About this task: If pictures appear in the lines below, skip them and copy exactly the lines from the one containing "M 59 N N . ALA" through the one containing "ATOM 66 C C", and nothing else.

Extracted information:
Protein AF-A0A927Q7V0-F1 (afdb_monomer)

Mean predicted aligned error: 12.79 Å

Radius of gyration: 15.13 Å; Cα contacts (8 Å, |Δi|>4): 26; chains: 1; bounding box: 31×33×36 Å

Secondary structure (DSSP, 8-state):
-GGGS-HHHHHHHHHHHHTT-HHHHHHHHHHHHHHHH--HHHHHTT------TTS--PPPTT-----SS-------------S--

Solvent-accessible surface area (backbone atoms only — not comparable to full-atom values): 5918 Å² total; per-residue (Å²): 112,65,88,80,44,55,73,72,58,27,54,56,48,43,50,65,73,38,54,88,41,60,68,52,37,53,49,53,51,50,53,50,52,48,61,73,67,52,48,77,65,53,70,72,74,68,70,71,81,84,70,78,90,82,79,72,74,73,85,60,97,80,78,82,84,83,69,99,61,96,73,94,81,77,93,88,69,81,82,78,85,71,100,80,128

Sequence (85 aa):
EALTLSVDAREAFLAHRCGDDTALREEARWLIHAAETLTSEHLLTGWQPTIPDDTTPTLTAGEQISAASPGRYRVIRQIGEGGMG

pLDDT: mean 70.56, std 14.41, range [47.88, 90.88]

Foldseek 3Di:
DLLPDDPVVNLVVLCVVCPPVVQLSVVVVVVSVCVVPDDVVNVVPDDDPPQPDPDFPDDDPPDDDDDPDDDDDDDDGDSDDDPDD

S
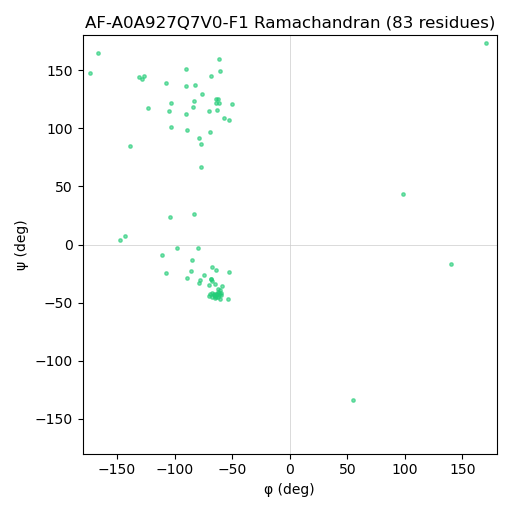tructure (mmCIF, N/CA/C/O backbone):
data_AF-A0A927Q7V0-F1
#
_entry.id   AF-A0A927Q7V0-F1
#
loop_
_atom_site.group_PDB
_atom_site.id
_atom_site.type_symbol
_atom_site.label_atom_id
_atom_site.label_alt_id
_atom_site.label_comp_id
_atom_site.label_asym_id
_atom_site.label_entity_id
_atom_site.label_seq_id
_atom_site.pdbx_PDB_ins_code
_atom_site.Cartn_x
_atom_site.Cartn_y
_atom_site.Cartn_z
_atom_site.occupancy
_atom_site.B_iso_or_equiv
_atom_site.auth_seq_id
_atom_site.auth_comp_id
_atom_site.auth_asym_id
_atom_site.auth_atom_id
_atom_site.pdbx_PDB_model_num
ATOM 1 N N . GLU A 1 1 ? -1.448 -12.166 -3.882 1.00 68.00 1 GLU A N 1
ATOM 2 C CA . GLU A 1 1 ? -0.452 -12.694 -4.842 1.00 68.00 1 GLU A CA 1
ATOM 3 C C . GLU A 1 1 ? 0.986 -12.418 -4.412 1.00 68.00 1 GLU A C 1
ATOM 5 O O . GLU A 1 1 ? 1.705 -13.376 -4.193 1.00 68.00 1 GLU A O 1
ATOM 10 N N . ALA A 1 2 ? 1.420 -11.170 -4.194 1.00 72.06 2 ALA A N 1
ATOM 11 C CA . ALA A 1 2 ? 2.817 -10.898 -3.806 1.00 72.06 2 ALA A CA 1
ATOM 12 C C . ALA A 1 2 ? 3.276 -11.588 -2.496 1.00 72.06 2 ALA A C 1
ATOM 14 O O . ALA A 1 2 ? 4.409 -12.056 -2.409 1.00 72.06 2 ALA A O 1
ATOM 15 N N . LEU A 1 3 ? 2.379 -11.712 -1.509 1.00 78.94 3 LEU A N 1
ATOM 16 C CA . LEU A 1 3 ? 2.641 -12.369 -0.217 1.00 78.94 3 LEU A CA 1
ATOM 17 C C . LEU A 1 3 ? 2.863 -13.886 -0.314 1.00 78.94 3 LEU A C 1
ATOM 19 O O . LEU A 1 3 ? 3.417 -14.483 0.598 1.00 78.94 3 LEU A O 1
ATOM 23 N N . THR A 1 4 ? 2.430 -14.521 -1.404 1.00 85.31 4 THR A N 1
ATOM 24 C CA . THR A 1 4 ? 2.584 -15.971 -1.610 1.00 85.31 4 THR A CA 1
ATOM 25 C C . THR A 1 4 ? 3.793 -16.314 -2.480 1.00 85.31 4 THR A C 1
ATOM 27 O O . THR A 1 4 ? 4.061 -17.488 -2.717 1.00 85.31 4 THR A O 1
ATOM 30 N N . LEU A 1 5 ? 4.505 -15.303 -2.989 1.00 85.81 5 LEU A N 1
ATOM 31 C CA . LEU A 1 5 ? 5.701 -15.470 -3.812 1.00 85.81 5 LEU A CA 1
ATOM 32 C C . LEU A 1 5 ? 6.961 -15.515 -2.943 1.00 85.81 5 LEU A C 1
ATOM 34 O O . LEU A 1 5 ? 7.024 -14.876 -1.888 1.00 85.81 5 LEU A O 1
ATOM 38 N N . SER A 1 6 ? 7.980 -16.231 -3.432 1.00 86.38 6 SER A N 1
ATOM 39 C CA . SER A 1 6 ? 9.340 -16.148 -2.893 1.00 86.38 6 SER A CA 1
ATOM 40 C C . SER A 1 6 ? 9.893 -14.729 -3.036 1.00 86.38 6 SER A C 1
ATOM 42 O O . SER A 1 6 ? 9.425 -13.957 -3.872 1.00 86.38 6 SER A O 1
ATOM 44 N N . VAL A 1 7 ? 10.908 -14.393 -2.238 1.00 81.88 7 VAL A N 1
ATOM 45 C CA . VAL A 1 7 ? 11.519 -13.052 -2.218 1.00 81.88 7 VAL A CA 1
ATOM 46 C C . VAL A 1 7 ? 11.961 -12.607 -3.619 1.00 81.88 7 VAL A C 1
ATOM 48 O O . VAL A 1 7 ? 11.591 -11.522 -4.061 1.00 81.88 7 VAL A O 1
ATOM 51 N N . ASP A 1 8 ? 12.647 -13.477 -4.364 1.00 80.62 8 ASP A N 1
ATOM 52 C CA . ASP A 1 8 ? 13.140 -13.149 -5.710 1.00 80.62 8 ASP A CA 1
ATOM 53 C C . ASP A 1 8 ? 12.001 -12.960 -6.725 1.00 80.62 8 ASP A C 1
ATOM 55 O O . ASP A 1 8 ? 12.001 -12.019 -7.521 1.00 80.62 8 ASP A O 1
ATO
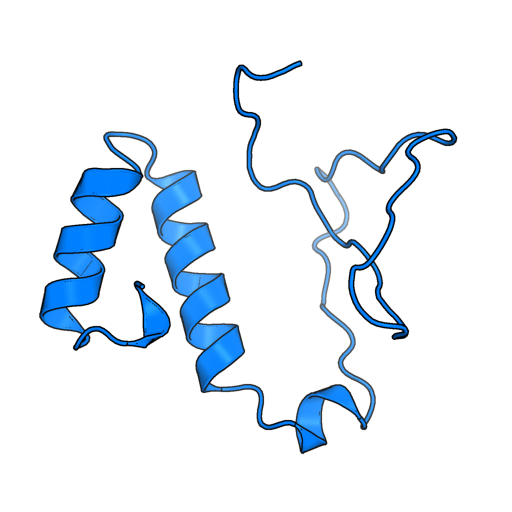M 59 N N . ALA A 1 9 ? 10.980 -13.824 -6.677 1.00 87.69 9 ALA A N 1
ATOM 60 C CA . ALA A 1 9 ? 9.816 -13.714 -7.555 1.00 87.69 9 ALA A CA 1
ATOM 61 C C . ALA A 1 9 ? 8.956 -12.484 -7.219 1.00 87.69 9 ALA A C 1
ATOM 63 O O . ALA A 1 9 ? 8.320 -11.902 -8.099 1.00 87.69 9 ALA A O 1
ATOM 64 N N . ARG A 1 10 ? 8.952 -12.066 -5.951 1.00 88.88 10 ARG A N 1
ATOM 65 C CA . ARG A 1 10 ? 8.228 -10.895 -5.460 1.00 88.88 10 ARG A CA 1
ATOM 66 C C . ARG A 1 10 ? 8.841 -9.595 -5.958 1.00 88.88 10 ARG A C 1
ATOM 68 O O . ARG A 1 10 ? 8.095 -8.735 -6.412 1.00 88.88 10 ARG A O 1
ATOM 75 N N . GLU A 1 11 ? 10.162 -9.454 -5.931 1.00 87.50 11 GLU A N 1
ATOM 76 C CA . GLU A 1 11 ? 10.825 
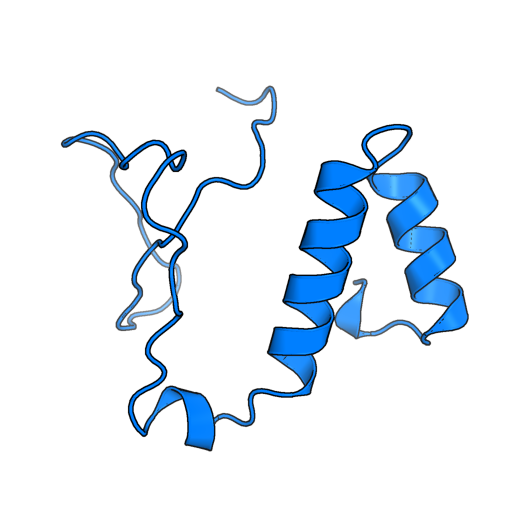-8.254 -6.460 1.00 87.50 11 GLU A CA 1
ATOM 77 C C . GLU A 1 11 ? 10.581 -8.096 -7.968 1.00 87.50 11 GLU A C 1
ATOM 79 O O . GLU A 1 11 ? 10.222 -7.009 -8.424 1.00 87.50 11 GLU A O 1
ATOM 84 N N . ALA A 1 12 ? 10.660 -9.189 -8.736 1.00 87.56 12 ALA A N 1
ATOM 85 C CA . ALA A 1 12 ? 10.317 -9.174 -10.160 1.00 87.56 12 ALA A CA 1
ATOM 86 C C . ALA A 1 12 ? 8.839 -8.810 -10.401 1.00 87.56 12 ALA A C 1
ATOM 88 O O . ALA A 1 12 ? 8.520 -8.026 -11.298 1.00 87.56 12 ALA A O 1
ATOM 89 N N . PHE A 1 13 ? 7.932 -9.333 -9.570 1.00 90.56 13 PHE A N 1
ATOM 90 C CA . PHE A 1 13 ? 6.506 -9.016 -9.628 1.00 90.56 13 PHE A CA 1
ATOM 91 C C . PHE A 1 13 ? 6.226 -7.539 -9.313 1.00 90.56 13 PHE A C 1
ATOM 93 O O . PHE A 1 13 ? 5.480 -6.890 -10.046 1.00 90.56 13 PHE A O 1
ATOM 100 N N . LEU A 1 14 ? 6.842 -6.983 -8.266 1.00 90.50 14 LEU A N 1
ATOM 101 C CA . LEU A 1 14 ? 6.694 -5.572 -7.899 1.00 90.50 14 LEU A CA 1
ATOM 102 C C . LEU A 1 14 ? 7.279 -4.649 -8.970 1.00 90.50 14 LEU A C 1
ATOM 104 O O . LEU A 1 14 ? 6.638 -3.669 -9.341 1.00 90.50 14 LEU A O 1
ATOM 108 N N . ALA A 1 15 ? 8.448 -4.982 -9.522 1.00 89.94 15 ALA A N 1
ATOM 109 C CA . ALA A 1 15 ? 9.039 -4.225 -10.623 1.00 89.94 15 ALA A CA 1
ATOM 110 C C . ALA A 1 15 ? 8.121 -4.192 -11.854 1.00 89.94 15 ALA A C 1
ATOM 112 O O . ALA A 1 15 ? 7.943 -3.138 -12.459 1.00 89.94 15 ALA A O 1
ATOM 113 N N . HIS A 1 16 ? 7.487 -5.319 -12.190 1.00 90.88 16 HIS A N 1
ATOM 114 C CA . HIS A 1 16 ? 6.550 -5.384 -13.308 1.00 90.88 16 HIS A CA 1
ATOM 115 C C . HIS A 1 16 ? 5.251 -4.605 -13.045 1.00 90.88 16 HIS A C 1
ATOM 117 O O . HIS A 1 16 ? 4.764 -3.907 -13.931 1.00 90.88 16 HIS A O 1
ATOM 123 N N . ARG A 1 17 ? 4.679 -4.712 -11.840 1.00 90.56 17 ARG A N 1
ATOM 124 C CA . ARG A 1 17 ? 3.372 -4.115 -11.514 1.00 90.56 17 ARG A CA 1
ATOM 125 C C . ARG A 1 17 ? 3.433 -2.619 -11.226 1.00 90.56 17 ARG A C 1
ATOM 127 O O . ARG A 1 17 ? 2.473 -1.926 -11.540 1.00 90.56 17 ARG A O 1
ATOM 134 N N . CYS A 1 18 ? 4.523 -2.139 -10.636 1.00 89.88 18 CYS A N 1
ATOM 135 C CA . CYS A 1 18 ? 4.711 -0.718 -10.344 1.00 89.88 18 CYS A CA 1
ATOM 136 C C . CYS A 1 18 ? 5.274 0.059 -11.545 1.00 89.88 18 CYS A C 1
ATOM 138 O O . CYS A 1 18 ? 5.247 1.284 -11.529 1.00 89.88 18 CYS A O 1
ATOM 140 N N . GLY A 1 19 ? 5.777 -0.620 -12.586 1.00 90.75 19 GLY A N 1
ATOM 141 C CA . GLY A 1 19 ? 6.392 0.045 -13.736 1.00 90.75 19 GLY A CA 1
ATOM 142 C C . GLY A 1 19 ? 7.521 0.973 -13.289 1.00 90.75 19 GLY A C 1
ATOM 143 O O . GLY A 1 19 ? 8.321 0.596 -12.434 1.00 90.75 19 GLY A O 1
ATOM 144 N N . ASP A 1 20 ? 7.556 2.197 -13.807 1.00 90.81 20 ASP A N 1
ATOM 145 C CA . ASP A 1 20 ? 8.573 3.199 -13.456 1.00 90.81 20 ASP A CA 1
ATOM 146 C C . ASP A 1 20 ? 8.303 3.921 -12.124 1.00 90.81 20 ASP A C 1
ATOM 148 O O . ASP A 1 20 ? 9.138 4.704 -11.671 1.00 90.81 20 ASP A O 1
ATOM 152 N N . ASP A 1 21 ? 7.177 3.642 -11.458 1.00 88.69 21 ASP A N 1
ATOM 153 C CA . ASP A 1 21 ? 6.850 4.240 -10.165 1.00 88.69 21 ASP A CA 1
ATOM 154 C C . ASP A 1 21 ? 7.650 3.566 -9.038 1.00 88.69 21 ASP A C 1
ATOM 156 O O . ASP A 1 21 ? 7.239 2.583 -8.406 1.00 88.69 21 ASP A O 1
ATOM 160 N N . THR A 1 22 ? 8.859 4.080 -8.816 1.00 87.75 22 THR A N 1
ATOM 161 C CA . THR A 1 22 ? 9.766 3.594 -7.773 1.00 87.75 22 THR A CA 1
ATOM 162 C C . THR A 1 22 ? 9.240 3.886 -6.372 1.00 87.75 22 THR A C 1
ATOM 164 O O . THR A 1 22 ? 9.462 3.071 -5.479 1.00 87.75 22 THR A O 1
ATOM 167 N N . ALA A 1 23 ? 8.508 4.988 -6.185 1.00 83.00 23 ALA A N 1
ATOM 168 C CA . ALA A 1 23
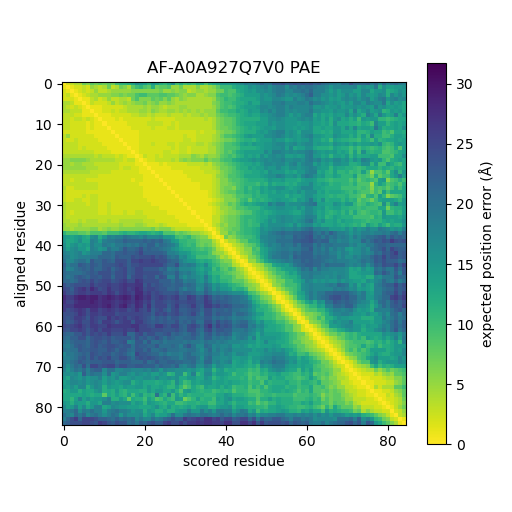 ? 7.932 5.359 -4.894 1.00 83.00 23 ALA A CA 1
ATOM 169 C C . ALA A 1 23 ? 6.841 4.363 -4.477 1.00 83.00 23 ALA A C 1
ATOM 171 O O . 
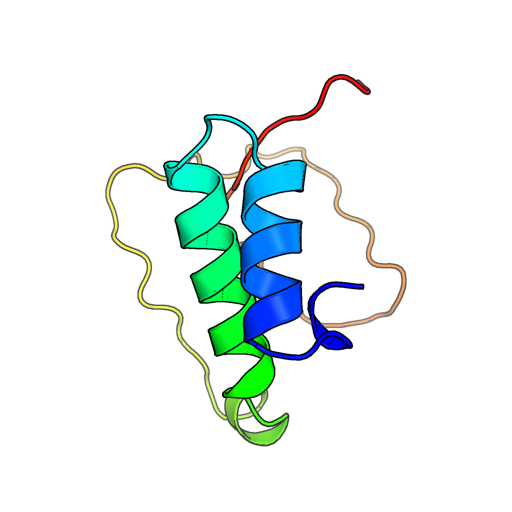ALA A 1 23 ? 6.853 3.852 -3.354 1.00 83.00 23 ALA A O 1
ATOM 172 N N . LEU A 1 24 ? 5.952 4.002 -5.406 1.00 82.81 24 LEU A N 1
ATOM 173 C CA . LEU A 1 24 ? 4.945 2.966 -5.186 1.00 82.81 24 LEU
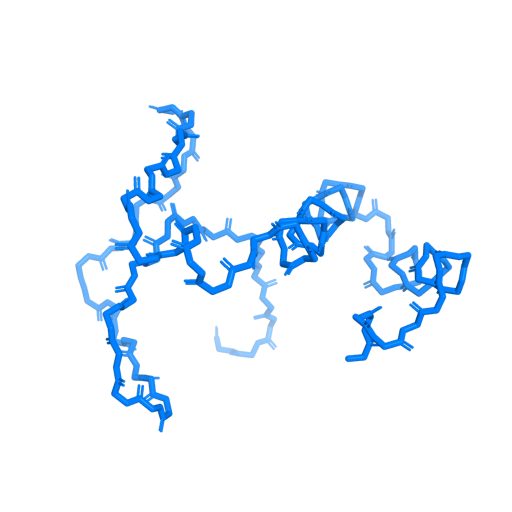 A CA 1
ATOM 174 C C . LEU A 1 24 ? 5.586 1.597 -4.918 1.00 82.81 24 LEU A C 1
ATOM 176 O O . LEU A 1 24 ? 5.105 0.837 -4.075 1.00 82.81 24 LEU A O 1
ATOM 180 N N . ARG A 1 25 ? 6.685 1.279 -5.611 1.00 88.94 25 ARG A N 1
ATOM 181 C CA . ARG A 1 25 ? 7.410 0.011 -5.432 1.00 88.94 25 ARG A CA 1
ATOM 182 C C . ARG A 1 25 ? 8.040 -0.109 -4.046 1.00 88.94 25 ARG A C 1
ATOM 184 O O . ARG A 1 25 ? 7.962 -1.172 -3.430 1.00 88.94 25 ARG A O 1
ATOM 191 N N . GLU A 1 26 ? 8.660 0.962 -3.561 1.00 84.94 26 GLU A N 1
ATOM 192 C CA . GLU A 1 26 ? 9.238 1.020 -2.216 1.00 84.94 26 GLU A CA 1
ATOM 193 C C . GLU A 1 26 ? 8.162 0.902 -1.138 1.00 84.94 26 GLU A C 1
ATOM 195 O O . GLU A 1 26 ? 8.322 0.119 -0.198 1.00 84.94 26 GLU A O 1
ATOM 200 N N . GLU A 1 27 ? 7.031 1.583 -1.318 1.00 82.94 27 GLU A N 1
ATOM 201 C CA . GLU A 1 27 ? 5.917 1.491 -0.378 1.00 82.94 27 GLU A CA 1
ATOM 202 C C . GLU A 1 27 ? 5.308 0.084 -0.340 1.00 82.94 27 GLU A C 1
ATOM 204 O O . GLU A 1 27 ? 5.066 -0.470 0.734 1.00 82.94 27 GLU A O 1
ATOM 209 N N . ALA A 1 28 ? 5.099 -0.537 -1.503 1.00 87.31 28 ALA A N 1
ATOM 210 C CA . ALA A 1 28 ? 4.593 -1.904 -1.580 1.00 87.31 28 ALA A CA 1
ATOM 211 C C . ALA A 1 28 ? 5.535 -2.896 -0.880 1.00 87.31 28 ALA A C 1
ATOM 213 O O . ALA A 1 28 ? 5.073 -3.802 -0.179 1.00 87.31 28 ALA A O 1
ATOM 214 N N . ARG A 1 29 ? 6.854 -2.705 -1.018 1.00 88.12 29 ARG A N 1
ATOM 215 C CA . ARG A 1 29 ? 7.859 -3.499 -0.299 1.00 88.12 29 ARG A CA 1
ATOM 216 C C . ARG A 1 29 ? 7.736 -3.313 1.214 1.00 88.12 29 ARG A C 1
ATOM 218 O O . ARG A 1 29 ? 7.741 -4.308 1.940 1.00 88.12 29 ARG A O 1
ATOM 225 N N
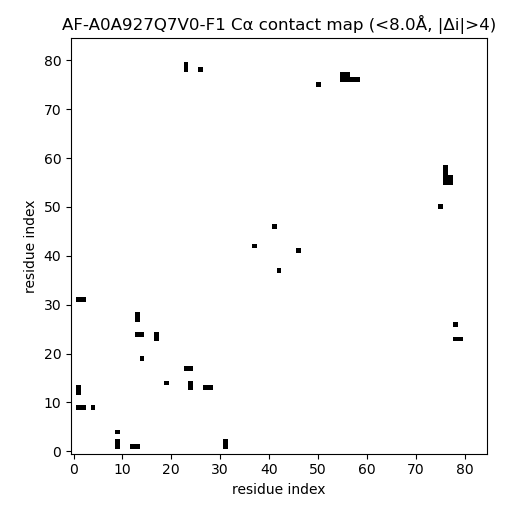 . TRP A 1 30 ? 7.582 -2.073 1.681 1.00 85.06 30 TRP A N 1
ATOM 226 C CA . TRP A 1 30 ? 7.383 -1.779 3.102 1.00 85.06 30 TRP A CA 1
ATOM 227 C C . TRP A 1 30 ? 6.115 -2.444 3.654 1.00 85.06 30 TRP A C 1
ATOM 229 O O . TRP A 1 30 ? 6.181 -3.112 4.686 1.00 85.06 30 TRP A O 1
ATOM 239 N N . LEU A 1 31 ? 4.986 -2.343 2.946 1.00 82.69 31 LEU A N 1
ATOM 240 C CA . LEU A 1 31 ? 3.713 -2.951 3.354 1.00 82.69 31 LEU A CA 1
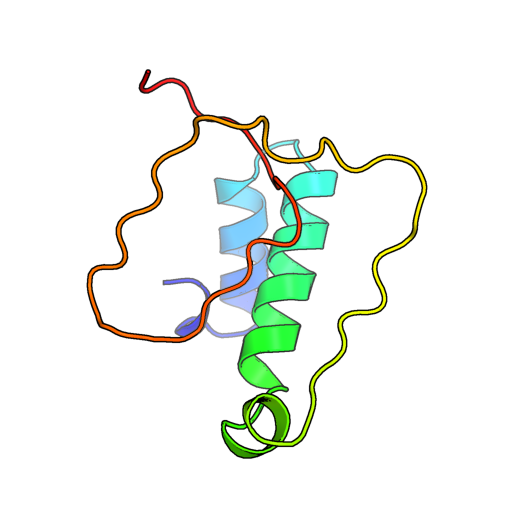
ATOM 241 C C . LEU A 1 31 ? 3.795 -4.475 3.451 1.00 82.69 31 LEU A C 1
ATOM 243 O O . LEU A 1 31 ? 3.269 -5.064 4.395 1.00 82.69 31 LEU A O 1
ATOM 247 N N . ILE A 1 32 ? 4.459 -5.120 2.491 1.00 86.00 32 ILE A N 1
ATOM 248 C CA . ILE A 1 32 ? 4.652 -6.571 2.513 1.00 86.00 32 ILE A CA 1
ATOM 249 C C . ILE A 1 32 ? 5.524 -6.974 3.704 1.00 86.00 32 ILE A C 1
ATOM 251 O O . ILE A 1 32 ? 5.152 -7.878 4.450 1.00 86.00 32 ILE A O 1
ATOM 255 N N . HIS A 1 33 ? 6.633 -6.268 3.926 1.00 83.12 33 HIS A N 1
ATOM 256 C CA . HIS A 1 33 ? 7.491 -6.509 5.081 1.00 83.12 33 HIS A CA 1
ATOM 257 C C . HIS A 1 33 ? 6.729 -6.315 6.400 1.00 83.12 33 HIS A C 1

Written response:
M 59 N N . ALA A 1 9 ? 10.980 -13.824 -6.677 1.00 87.69 9 ALA A N 1
ATOM 60 C CA . ALA A 1 9 ? 9.816 -13.714 -7.555 1.00 87.69 9 ALA A CA 1
ATOM 61 C C . ALA A 1 9 ? 8.956 -12.484 -7.219 1.00 87.69 9 ALA A C 1
ATOM 63 O O . ALA A 1 9 ? 8.320 -11.902 -8.099 1.00 87.69 9 ALA A O 1
ATOM 64 N N . ARG A 1 10 ? 8.952 -12.066 -5.951 1.00 88.88 10 ARG A N 1
ATOM 65 C CA . ARG A 1 10 ? 8.228 -10.895 -5.460 1.00 88.88 10 ARG A CA 1
ATOM 66 C C . ARG A 1 10 ? 8.841 -9.595 -5.958 1.00 88.88 10 ARG A C 1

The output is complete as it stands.